Votre trésorerie ne doit pas dormir. Pour une société, le bon placement dépend d’abord de trois paramètres simples : quand l’argent doit redevenir disponible, quel niveau de risque vous acceptez et comment le gain sera fiscalisé. Le compte à terme, les fonds monétaires, le contrat de capitalisation et le CTO ne répondent pas au même besoin. Les deux premiers servent surtout la liquidité ; les deux derniers relèvent davantage d’une logique patrimoniale et d’allocation d’actifs. (economie.gouv.fr)

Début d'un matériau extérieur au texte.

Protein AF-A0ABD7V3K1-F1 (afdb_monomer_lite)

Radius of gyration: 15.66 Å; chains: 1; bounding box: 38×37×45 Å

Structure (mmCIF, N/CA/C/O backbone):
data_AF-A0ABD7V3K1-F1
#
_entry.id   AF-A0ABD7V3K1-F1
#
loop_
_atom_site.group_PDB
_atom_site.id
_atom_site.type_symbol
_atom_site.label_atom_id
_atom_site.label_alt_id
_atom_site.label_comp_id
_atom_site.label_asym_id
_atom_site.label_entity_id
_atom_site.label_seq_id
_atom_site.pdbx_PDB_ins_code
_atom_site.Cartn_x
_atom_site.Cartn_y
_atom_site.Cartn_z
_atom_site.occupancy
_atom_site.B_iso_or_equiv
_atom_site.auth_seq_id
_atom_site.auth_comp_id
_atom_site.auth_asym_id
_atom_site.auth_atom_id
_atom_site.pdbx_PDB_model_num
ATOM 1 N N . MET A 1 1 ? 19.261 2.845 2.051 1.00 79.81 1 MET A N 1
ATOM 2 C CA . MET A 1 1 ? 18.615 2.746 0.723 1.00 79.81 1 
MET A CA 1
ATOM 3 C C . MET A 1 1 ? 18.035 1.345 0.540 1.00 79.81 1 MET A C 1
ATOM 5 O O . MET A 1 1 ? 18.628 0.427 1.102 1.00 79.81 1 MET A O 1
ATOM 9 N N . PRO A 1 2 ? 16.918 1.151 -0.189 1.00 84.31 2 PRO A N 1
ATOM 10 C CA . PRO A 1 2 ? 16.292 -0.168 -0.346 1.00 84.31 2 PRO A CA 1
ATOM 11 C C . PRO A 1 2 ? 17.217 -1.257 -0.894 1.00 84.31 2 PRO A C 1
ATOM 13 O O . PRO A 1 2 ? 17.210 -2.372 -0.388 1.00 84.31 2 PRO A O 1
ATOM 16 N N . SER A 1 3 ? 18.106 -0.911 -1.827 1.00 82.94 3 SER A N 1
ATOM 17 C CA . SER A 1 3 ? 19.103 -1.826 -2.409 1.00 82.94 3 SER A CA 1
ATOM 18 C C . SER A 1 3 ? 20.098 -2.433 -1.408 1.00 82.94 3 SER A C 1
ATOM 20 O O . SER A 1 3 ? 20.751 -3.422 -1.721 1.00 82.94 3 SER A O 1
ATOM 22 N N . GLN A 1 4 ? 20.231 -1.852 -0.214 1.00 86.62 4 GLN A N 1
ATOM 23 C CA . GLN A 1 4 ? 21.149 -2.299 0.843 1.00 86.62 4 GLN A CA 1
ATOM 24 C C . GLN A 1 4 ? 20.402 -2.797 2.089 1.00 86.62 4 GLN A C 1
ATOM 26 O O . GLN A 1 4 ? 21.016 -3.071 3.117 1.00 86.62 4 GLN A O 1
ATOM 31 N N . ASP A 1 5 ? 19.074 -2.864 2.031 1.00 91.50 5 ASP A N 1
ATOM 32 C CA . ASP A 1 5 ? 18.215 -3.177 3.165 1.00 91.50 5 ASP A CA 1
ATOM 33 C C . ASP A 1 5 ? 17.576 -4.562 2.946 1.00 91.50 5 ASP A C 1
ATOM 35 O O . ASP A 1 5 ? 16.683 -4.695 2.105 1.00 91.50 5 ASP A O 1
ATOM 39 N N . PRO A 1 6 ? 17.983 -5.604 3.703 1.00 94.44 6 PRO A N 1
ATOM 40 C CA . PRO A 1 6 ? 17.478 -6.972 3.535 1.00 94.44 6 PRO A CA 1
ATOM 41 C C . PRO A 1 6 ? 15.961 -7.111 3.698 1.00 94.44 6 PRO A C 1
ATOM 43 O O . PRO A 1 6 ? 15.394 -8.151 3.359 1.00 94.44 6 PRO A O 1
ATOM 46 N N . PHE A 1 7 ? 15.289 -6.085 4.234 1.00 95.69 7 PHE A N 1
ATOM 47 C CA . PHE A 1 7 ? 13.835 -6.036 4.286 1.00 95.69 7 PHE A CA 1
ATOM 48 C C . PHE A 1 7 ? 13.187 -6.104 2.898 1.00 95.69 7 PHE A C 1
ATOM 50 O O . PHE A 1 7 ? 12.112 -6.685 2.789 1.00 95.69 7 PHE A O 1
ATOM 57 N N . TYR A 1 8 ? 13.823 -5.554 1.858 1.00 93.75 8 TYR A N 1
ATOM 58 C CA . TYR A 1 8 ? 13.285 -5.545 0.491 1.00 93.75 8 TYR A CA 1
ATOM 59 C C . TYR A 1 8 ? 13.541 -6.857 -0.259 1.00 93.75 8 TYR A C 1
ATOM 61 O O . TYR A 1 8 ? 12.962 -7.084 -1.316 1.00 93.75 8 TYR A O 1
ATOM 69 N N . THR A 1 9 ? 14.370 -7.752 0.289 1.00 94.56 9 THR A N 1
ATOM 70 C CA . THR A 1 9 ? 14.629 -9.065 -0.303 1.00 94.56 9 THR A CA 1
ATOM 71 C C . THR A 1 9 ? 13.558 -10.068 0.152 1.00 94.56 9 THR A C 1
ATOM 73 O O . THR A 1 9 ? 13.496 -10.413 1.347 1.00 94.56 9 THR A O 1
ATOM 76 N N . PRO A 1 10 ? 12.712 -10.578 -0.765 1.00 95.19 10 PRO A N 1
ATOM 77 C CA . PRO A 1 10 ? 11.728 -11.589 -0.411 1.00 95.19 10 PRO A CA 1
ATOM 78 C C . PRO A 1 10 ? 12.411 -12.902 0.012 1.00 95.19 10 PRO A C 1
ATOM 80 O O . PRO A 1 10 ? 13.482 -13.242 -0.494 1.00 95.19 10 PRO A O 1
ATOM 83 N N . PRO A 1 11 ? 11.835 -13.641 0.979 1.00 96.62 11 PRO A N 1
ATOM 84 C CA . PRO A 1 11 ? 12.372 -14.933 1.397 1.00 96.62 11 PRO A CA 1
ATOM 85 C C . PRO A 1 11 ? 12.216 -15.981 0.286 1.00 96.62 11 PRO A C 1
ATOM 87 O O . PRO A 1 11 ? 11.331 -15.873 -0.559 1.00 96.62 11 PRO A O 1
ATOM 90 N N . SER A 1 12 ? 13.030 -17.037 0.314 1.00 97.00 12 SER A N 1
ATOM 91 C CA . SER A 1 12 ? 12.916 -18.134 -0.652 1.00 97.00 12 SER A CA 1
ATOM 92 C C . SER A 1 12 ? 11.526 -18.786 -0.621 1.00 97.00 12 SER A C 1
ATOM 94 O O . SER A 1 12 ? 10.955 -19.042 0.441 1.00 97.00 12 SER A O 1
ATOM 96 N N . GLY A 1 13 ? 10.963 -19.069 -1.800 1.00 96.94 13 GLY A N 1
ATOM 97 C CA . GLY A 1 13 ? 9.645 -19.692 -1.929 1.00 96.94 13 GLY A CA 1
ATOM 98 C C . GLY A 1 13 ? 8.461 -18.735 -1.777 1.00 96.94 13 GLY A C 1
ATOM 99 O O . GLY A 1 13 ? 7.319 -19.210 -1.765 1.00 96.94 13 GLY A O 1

Le bon arbitrage ne consiste pas à chercher “le meilleur rendement”, mais à éviter de bloquer une réserve opérationnelle ou, à l’inverse, à laisser une poche réellement excédentaire sur un compte courant peu rémunéré. Dans une réflexion plus globale, il est souvent utile d’articuler la trésorerie d’entreprise et le patrimoine personnel afin de ne pas confondre argent de sécurité, cash de projet et capital à faire fructifier. (amf-france.org)

Avant de placer, distinguer trésorerie d’exploitation et trésorerie réellement excédentaire

La première erreur consiste à traiter toute la trésorerie de la société comme un surplus. En pratique, il faut séparer au moins quatre poches :

  • La trésorerie d’exploitation, nécessaire pour payer les charges courantes, les salaires, la TVA, les échéances sociales et les imprévus.
  • Le matelas de sécurité, destiné à absorber un retard client, une baisse d’activité ou une dépense exceptionnelle.
  • La trésorerie de projet, réservée à un investissement, un rachat, un remboursement ou une distribution envisagée.
  • Le véritable excédent, c’est-à-dire la partie qui peut être immobilisée ou investie sans fragiliser le fonctionnement de la société.

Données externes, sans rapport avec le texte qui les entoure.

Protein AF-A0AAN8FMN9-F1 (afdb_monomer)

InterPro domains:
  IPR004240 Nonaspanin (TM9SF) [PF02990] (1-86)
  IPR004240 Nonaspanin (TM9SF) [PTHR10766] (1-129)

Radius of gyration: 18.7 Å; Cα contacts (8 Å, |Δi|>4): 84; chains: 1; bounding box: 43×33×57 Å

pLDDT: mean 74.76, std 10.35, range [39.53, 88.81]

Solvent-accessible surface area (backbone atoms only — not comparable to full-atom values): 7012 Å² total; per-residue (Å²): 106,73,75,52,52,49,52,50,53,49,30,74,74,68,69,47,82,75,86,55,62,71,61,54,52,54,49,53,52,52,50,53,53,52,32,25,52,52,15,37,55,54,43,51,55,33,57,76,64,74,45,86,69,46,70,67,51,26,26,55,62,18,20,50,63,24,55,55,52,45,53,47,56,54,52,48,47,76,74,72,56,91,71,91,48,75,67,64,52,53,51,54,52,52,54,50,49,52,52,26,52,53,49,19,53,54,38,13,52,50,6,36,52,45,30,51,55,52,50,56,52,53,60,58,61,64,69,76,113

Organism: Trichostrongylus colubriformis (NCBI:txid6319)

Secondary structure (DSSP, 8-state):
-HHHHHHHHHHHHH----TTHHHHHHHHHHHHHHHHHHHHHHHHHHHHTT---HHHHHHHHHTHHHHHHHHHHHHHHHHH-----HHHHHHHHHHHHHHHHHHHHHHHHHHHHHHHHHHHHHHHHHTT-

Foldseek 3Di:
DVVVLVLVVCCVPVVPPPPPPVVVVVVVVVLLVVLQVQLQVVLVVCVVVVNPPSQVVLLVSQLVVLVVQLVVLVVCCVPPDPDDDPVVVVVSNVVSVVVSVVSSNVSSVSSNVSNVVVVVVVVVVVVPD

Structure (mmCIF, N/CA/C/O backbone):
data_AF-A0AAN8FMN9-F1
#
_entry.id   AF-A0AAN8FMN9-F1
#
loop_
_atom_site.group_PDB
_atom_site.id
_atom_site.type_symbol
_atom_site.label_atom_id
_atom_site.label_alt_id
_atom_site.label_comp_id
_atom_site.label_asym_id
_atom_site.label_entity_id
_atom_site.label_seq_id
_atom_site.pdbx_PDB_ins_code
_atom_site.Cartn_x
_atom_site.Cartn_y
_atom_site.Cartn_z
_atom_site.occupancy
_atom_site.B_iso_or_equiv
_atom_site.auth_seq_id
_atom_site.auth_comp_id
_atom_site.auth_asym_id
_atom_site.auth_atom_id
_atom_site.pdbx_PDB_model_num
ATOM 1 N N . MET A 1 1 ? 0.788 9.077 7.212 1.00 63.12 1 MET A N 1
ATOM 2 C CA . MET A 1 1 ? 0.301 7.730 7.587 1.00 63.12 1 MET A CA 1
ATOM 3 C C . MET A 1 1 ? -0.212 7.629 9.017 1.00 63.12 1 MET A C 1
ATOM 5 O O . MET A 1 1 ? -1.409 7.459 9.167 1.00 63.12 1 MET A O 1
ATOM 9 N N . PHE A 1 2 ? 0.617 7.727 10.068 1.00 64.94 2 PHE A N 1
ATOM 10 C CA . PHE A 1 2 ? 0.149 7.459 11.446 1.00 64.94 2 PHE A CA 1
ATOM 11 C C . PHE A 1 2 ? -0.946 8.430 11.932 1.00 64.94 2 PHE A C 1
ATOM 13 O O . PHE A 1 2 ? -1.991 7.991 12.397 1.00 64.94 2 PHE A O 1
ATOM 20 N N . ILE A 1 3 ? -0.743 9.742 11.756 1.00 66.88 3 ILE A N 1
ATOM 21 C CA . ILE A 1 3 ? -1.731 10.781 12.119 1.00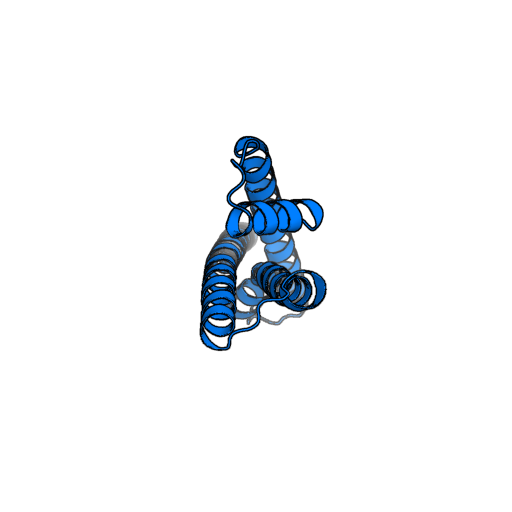 66.88 3 ILE A CA 1
ATOM 22 C C . ILE A 1 3 ? -3.025 10.634 11.306 1.00 66.88 3 ILE A C 1
ATOM 24 O O . ILE A 1 3 ? -4.116 10.890 11.793 1.00 66.88 3 ILE A O 1
ATOM 28 N N . GLU A 1 4 ? -2.921 10.184 10.064 1.00 69.75 4 GLU A N 1
ATOM 29 C CA . GLU A 1 4 ? -4.060 10.083 9.152 1.00 69.75 4 GLU A CA 1
ATOM 30 C C . GLU A 1 4 ? -4.903 8.857 9.429 1.00 69.75 4 GLU A C 1
ATOM 32 O O . GLU A 1 4 ? -6.120 8.955 9.453 1.00 69.75 4 GLU A O 1
ATOM 37 N N . LEU A 1 5 ? -4.256 7.723 9.709 1.00 69.81 5 LEU A N 1
ATOM 38 C CA . LEU A 1 5 ? -4.933 6.531 10.204 1.00 69.81 5 LEU A CA 1
ATOM 39 C C . LEU A 1 5 ? -5.653 6.823 11.522 1.00 69.81 5 LEU A C 1
ATOM 41 O O . LEU A 1 5 ? -6.778 6.368 11.692 1.00 69.81 5 LEU A O 1
ATOM 45 N N . PHE A 1 6 ? -5.057 7.631 12.406 1.00 69.44 6 PHE A N 1
ATOM 46 C CA . PHE A 1 6 ? -5.720 8.093 13.625 1.00 69.44 6 PHE A CA 1
ATOM 47 C C . PHE A 1 6 ? -7.001 8.881 13.315 1.00 69.44 6 PHE A C 1
ATOM 49 O O . PHE A 1 6 ? -8.063 8.522 13.814 1.00 69.44 6 PHE A O 1
ATOM 56 N N . PHE A 1 7 ? -6.938 9.884 12.431 1.00 66.06 7 PHE A N 1
ATOM 57 C CA . PHE A 1 7 ? -8.134 10.622 12.004 1.00 66.06 7 PHE A CA 1
ATOM 58 C C . PHE A 1 7 ? -9.170 9.716 11.312 1.00 66.06 7 PHE A C 1
ATOM 60 O O . PHE A 1 7 ? -10.366 9.900 11.538 1.00 66.06 7 PHE A O 1
ATOM 67 N N . ILE A 1 8 ? -8.729 8.728 10.513 1.00 71.19 8 ILE A N 1
ATOM 68 C CA . ILE A 1 8 ? -9.620 7.812 9.777 1.00 71.19 8 ILE A CA 1
ATOM 69 C C . ILE A 1 8 ? -10.411 6.961 10.755 1.00 71.19 8 ILE A C 1
ATOM 71 O O . ILE A 1 8 ? -11.636 6.880 10.660 1.00 71.19 8 ILE A O 1
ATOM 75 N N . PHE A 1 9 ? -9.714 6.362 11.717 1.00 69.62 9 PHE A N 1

Plus la visibilité sur la date de sortie est bonne, plus la solution peut être structurée. C’est précisément le sens d’une approche de cash management patrimonial pour la poche de liquidités : on ne place pas la même somme avec un horizon de trois semaines et avec un horizon de trois ans.

CAT et fonds monétaires : la base d’une poche de liquidité

Le compte à terme, quand la date de besoin est connue

Le compte à terme est la solution la plus simple pour une société qui sait qu’elle n’aura pas besoin des fonds avant une date donnée. Selon le ministère de l’Économie, le montant est bloqué pendant une durée fixée à l’avance, le taux est le plus souvent connu dès l’ouverture, la durée peut aller d’un mois à cinq ans, et le produit est présenté comme sans risque de perte en capital à l’échéance. En revanche, le prix de cette visibilité est l’illiquidité pendant la période de blocage.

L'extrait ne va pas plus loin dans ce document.